Believe it or not, there are actually some damaging effects of saying this to each other. Living where I do and having the opportunity to speak to islanders in my similar situation has allowed me to explore what this term can do to a person of Pacific Islander descent. One of the first things that we discuss is that it just discourages us to even try to learn. Why learn our culture when our own people will make fun of us and basically say we aren’t even true Pacific Islanders? To be 100% with you, unless you are living and growing up on the islands you really have no say. The thing is if you call another pasifika person plastic, you are saying, “You have no value,” “You will never be a part of the culture,” etc.

This in turn hurts our culture because who wants to share where they come from when their own people hate on them. It has not just short term effects but it also has long term effects. There needs to be more understanding. Sure, I get that we may laugh at each other for the way we pronounce words, but do so with compassion and understanding. Tease us, but then explain with love how to correctly say a term. Allow us the courtesy to make the mistake, but correct us with kindness. When we’re dancing or learning, give us a learning curve. We are trying our best.

“Plastic” Being Used In The Media

I recently saw a new tv show that was being aired. I watched it on YouTube and it was called, Know Your Roots. Not too bad of a title and super interesting. I figured like Game of Bros (LOVED THAT SHOW BTW *insert heart eyes*) where contestants needed to prove that they knew their culture traditions. Which it was, and it was an interesting show for sure. The only issue I had with it was that they would be like, “Today we are going to see how plastic you are.” Just so casual and the contestants didn’t really see a problem with it. Granted most of them are very well known in the Polynesian circles and probably don’t always have to prove themselves. They might, I don’t know them, but I just hate how casual the term is being used. That’s just one example of making the term “plastic” okay.

Time For Understanding

I was scrolling through Instagram and saw this post:

Samoans learning to speak Samoan

I think right here is what those of us who didn’t grow up in the culture are looking for. Just a bit of encouragement, understanding, and love.

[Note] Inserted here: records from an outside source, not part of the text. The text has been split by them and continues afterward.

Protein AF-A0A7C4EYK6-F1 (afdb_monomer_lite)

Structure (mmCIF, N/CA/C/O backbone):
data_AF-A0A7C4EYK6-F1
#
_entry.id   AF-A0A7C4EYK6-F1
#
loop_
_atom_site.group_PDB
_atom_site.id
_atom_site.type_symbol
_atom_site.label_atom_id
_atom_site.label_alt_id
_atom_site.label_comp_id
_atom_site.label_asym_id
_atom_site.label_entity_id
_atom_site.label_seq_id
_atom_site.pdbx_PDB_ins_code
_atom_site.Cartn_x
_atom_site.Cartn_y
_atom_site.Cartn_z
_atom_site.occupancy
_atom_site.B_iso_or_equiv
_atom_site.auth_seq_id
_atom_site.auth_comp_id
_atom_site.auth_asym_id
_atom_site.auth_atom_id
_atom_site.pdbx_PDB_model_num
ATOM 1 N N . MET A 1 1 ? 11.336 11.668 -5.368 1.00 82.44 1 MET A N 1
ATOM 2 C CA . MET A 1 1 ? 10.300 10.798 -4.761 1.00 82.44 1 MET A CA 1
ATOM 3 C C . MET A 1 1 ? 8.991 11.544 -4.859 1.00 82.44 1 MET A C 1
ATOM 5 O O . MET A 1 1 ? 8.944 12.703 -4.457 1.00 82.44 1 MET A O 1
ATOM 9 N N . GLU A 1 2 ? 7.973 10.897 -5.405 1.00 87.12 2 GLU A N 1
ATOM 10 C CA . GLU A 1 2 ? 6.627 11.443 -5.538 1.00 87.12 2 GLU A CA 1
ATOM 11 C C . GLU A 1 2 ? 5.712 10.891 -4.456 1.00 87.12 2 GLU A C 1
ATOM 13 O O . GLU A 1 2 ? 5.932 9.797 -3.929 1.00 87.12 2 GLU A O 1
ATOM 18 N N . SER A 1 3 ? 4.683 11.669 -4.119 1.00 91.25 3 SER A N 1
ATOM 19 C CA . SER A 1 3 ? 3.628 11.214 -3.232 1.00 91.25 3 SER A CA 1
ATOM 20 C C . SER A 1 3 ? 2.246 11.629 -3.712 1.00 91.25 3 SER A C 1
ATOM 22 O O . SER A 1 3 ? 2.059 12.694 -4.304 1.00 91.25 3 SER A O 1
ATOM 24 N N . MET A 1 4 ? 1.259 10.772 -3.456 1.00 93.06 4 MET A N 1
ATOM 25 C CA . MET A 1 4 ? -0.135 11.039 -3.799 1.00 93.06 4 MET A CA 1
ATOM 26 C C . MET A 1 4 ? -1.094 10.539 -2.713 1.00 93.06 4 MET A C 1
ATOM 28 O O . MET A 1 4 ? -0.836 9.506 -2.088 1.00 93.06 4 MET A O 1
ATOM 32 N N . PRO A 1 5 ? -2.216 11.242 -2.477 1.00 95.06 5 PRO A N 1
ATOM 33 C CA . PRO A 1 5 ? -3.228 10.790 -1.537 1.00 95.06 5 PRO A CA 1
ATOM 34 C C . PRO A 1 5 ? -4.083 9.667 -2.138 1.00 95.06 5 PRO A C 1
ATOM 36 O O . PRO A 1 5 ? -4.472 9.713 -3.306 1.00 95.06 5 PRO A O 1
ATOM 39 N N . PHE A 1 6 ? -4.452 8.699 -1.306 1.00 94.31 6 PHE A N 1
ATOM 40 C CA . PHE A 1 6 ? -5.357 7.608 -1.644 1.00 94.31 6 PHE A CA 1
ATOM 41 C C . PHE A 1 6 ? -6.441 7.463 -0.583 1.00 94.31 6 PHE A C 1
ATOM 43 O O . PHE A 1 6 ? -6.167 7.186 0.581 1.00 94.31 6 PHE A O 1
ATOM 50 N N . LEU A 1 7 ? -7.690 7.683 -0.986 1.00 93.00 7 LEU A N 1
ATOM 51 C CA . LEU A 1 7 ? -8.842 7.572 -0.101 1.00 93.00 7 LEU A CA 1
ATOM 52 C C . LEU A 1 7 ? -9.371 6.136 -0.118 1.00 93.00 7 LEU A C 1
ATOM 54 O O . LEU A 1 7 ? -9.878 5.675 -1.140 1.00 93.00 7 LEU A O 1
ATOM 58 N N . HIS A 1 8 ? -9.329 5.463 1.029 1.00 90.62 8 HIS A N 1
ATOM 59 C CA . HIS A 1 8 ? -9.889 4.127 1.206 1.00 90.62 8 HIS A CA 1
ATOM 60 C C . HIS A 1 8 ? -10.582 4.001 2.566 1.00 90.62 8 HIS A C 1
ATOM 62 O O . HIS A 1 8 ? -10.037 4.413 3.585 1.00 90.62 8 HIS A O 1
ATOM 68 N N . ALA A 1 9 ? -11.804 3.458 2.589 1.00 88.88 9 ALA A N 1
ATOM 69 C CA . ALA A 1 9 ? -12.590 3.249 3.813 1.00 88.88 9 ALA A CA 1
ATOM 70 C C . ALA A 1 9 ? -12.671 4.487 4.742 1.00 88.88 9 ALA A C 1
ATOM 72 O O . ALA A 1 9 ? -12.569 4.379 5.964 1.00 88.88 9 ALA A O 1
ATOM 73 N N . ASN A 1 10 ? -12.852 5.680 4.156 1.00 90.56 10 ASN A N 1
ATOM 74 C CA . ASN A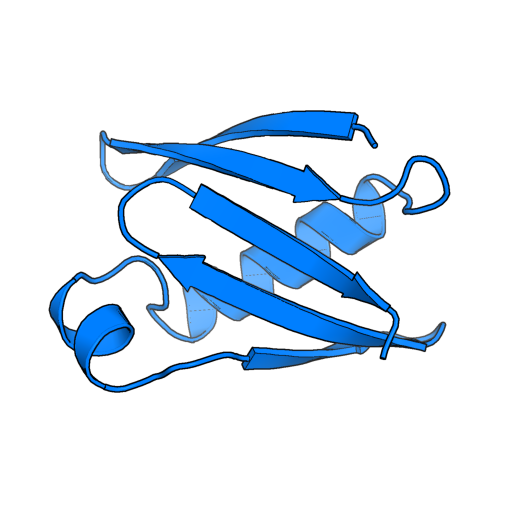 1 10 ? -12.885 6.969 4.864 1.00 90.56 10 ASN A CA 1
ATOM 75 C C . ASN A 1 10 ? -11.576 7.330 5.605 1.00 90.56 10 ASN A C 1
ATOM 77 O O . ASN A 1 10 ? -11.582 8.114 6.554 1.00 90.56 10 ASN A O 1
ATOM 81 N N . ARG A 1 11 ? -10.450 6.764 5.163 1.00 89.31 11 ARG A N 1
ATOM 82 C CA . ARG A 1 11 ? -9.088 7.071 5.609 1.00 89.31 11 ARG A CA 1
ATOM 83 C C . ARG A 1 11 ? -8.265 7.517 4.407 1.00 89.31 11 ARG A C 1
ATOM 85 O O . ARG A 1 11 ? -8.460 7.013 3.301 1.00 89.31 11 ARG A O 1
ATOM 92 N N . ILE A 1 12 ? -7.381 8.484 4.616 1.00 93.56 12 ILE A N 1
ATOM 93 C CA . ILE A 1 12 ? -6.485 8.983 3.571 1.00 93.56 12 ILE A CA 1
ATOM 94 C C . ILE A 1 12 ? -5.108 8.393 3.836 1.00 93.56 12 ILE A C 1
ATOM 96 O O . ILE A 1 12 ? -4.520 8.657 4.881 1.00 93.56 12 ILE A O 1
ATOM 100 N N . PHE A 1 13 ? -4.618 7.620 2.877 1.00 94.19 13 PHE A N 1
ATOM 101 C CA . PHE A 1 13 ? -3.274 7.071 2.862 1.00 94.19 13 PHE A CA 1
ATOM 102 C C . PHE A 1 13 ? -2.380 7.939 1.982 1.00 94.19 13 PHE A C 1
ATOM 104 O O . PHE A 1 13 ? -2.803 8.390 0.916 1.00 94.19 13 PHE A O 1
ATOM 111 N N . THR A 1 14 ? -1.145 8.166 2.411 1.00 95.62 14 THR A N 1
ATOM 112 C CA . THR A 1 14 ? -0.118 8.812 1.590 1.00 95.62 14 THR A CA 1
ATOM 113 C C . THR A 1 14 ? 0.692 7.728 0.906 1.00 95.62 14 THR A C 1
ATOM 115 O O . THR A 1 14 ? 1.354 6.943 1.578 1.00 95.62 14 THR A O 1
ATOM 118 N N . ILE A 1 15 ? 0.629 7.666 -0.420 1.00 94.88 15 ILE A N 1
ATOM 119 C CA . ILE A 1 15 ? 1.432 6.725 -1.198 1.00 94.88 15 ILE A CA 1
ATOM 120 C C . ILE A 1 15 ? 2.700 7.434 -1.634 1.00 94.88 15 ILE A C 1
ATOM 122 O O . ILE A 1 15 ? 2.600 8.475 -2.273 1.00 94.88 15 ILE A O 1
ATOM 126 N N . THR A 1 16 ? 3.857 6.866 -1.320 1.00 94.06 16 THR A N 1
ATOM 127 C CA . THR A 1 16 ? 5.179 7.395 -1.653 1.00 94.06 16 THR A CA 1
ATOM 128 C C . THR A 1 16 ? 5.913 6.408 -2.555 1.00 94.06 16 THR A C 1
ATOM 130 O O . THR A 1 16 ? 6.045 5.230 -2.221 1.00 94.06 16 THR A O 1
ATOM 133 N N . PHE A 1 17 ? 6.399 6.887 -3.698 1.00 91.75 17 PHE A N 1
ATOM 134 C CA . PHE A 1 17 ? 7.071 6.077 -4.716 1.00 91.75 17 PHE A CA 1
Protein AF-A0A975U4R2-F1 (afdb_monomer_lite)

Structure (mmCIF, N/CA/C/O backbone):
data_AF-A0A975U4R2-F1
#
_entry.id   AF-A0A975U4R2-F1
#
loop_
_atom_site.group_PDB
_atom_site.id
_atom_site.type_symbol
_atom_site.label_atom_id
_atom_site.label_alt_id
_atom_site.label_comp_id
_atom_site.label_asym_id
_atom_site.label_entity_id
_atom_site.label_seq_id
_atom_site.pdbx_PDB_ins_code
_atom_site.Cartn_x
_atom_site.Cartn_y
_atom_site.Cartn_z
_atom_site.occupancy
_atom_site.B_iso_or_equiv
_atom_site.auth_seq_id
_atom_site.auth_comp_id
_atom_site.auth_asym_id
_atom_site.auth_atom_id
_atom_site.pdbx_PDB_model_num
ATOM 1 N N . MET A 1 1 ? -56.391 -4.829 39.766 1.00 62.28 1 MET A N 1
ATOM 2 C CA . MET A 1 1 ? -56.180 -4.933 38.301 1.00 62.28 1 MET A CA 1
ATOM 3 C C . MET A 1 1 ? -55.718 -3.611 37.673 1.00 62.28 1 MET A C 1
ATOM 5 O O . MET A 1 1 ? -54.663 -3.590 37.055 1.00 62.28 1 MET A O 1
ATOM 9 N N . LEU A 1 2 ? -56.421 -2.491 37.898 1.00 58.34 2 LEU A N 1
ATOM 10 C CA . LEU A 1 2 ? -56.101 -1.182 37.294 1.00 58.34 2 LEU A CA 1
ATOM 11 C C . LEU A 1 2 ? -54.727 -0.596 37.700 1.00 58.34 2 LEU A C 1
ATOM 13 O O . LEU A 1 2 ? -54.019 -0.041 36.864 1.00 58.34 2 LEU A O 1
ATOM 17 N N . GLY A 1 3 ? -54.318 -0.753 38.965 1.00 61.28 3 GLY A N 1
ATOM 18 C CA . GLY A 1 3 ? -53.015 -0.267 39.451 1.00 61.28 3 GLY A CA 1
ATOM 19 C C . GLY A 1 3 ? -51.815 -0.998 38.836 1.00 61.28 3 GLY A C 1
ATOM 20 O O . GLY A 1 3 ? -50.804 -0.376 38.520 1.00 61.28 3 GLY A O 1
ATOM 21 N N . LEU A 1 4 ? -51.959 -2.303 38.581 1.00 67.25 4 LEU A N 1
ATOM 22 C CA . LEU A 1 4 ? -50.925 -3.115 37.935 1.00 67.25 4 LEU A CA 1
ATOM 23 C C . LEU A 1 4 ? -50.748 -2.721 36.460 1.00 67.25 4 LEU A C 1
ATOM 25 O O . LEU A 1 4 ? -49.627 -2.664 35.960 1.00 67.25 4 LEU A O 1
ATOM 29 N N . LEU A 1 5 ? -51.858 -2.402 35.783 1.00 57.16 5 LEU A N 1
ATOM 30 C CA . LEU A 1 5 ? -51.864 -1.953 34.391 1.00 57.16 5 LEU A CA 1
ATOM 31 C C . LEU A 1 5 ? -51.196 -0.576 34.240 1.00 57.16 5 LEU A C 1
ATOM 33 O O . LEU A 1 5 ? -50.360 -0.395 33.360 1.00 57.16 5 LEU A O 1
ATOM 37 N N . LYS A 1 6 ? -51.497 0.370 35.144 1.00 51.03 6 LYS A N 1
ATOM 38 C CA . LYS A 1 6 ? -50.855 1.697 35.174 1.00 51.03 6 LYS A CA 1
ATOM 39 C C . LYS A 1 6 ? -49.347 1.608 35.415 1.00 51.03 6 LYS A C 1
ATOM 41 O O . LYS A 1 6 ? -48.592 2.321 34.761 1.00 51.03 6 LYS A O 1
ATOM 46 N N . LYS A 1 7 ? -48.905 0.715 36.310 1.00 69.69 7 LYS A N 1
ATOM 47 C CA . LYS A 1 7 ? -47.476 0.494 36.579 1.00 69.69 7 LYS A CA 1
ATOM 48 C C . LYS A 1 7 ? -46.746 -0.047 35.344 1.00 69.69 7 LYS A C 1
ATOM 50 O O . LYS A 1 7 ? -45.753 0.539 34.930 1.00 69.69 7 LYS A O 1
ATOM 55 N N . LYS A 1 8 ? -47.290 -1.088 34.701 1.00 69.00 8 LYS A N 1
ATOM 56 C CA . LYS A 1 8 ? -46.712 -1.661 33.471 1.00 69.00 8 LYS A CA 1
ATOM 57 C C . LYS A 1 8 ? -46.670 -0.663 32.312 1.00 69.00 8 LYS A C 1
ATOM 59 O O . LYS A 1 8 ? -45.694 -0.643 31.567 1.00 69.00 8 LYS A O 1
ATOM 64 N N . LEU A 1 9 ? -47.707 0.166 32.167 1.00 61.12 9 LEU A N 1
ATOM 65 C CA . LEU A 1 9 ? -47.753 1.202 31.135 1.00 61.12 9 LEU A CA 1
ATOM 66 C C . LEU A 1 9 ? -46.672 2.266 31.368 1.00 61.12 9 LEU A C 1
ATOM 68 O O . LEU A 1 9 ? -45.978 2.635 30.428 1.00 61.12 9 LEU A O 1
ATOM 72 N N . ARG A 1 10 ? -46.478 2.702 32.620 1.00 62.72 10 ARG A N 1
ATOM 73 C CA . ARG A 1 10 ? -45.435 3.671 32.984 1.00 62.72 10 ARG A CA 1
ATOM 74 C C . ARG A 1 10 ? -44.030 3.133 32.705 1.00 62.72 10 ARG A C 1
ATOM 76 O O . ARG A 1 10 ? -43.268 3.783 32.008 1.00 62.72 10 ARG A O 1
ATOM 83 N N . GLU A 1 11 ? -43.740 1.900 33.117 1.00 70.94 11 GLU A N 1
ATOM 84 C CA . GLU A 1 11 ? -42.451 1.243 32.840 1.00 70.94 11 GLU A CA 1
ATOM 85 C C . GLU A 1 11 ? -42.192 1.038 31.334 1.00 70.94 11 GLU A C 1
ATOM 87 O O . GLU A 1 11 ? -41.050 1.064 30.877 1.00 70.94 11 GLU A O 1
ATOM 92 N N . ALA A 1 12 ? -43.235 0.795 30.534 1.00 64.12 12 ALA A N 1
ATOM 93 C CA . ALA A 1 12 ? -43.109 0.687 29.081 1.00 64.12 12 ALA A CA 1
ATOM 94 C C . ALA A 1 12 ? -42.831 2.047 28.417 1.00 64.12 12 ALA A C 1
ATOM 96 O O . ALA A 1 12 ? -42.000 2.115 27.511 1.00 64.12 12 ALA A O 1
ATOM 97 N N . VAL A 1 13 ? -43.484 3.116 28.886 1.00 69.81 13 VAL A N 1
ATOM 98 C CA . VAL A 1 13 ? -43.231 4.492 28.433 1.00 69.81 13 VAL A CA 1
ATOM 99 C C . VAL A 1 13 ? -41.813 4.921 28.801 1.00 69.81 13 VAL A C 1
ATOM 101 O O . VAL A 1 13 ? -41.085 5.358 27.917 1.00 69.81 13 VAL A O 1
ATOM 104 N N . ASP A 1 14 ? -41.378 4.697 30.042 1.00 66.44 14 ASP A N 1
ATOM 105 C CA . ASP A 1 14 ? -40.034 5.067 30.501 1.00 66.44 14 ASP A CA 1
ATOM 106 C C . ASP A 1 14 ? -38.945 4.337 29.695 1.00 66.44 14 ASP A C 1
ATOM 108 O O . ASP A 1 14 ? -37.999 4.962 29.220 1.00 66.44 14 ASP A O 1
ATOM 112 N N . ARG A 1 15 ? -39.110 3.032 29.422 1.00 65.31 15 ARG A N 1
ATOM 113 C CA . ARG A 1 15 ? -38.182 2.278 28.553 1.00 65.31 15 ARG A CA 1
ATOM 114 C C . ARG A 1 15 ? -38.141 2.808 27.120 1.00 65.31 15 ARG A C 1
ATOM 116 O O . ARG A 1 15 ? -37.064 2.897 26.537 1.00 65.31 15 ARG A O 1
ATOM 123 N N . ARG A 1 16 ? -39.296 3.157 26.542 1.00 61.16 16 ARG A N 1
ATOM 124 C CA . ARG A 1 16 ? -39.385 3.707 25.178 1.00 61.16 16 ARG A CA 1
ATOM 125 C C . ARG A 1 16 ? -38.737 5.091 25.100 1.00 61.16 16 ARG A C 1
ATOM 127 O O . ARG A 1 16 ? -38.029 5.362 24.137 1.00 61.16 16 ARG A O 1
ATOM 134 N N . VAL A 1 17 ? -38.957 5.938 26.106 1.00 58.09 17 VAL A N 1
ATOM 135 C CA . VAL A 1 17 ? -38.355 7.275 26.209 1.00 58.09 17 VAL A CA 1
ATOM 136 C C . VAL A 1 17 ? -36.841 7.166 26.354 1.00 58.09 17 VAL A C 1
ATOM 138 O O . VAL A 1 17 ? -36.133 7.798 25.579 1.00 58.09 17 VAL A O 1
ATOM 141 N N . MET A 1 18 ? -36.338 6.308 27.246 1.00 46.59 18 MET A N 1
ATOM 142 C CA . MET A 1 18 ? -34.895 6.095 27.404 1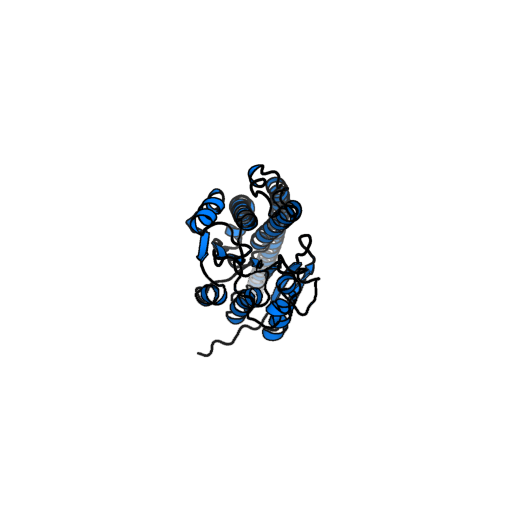.00 46.59 18 MET A CA 1
ATOM 143 C C . MET A 1 18 ? -34.253 5.564 26.119 1.00 46.59 18 MET A C 1
ATOM 145 O O . MET A 1 18 ? -33.234 6.089 25.696 1.00 46.59 18 MET A O 1
ATOM 149 N N . HIS A 1 19 ? -34.880 4.601 25.437 1.00 51.25 19 HIS A N 1
ATOM 150 C CA . HIS A 1 19 ? -34.378 4.090 24.158 1.00 51.25 19 HIS A CA 1
ATOM 151 C C . HIS A 1 19 ? -34.321 5.169 23.063 1.00 51.25 19 HIS A C 1
ATOM 153 O O . HIS A 1 19 ? -33.329 5.271 22.345 1.00 51.25 19 HIS A O 1
ATOM 159 N N . LEU A 1 20 ? -35.361 6.003 22.950 1.00 46.84 20 LEU A N 1
ATOM 160 C CA . LEU A 1 20 ? -35.392 7.115 21.995 1.00 46.84 20 LEU A CA 1
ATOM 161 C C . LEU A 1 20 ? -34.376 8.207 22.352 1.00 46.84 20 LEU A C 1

I also decided to go to Instagram and ask my followers what they thought. I didn’t get many responses. I don’t know if that’s because some people think it’s silly to make a big deal about this, or if it’s because we’re all focused on the issues facing Pasifika rugby players. Either way, I did get one response. I asked, “When you hear the term ‘plastic _______’ how does it make you feel?” Their response was, “It makes me feel sad and disappointed. A nation divided within itself will never prosper.” This is literally everything. If there is one point that should be made, it’s this one right here. How are we to continue the sharing of the culture and language if some of us are discouraged or shamed for just trying to learn.

What are your thoughts?

At the end of the day, we have to continue this conversation. Not just on social media, but we need to actually talk with each other about this. Some might think it’s just a joke, but to some it’s not a joke. It’s a hurtful slur, and quite frankly it needs to stop. We have other problems facing our community than to bring each other down. Modern colonizers are still persisting their way into our way of doing things or bringing us down. We need to stand together and not divide our nation.

And, that’s the koko for this week. Much alofa to all of you!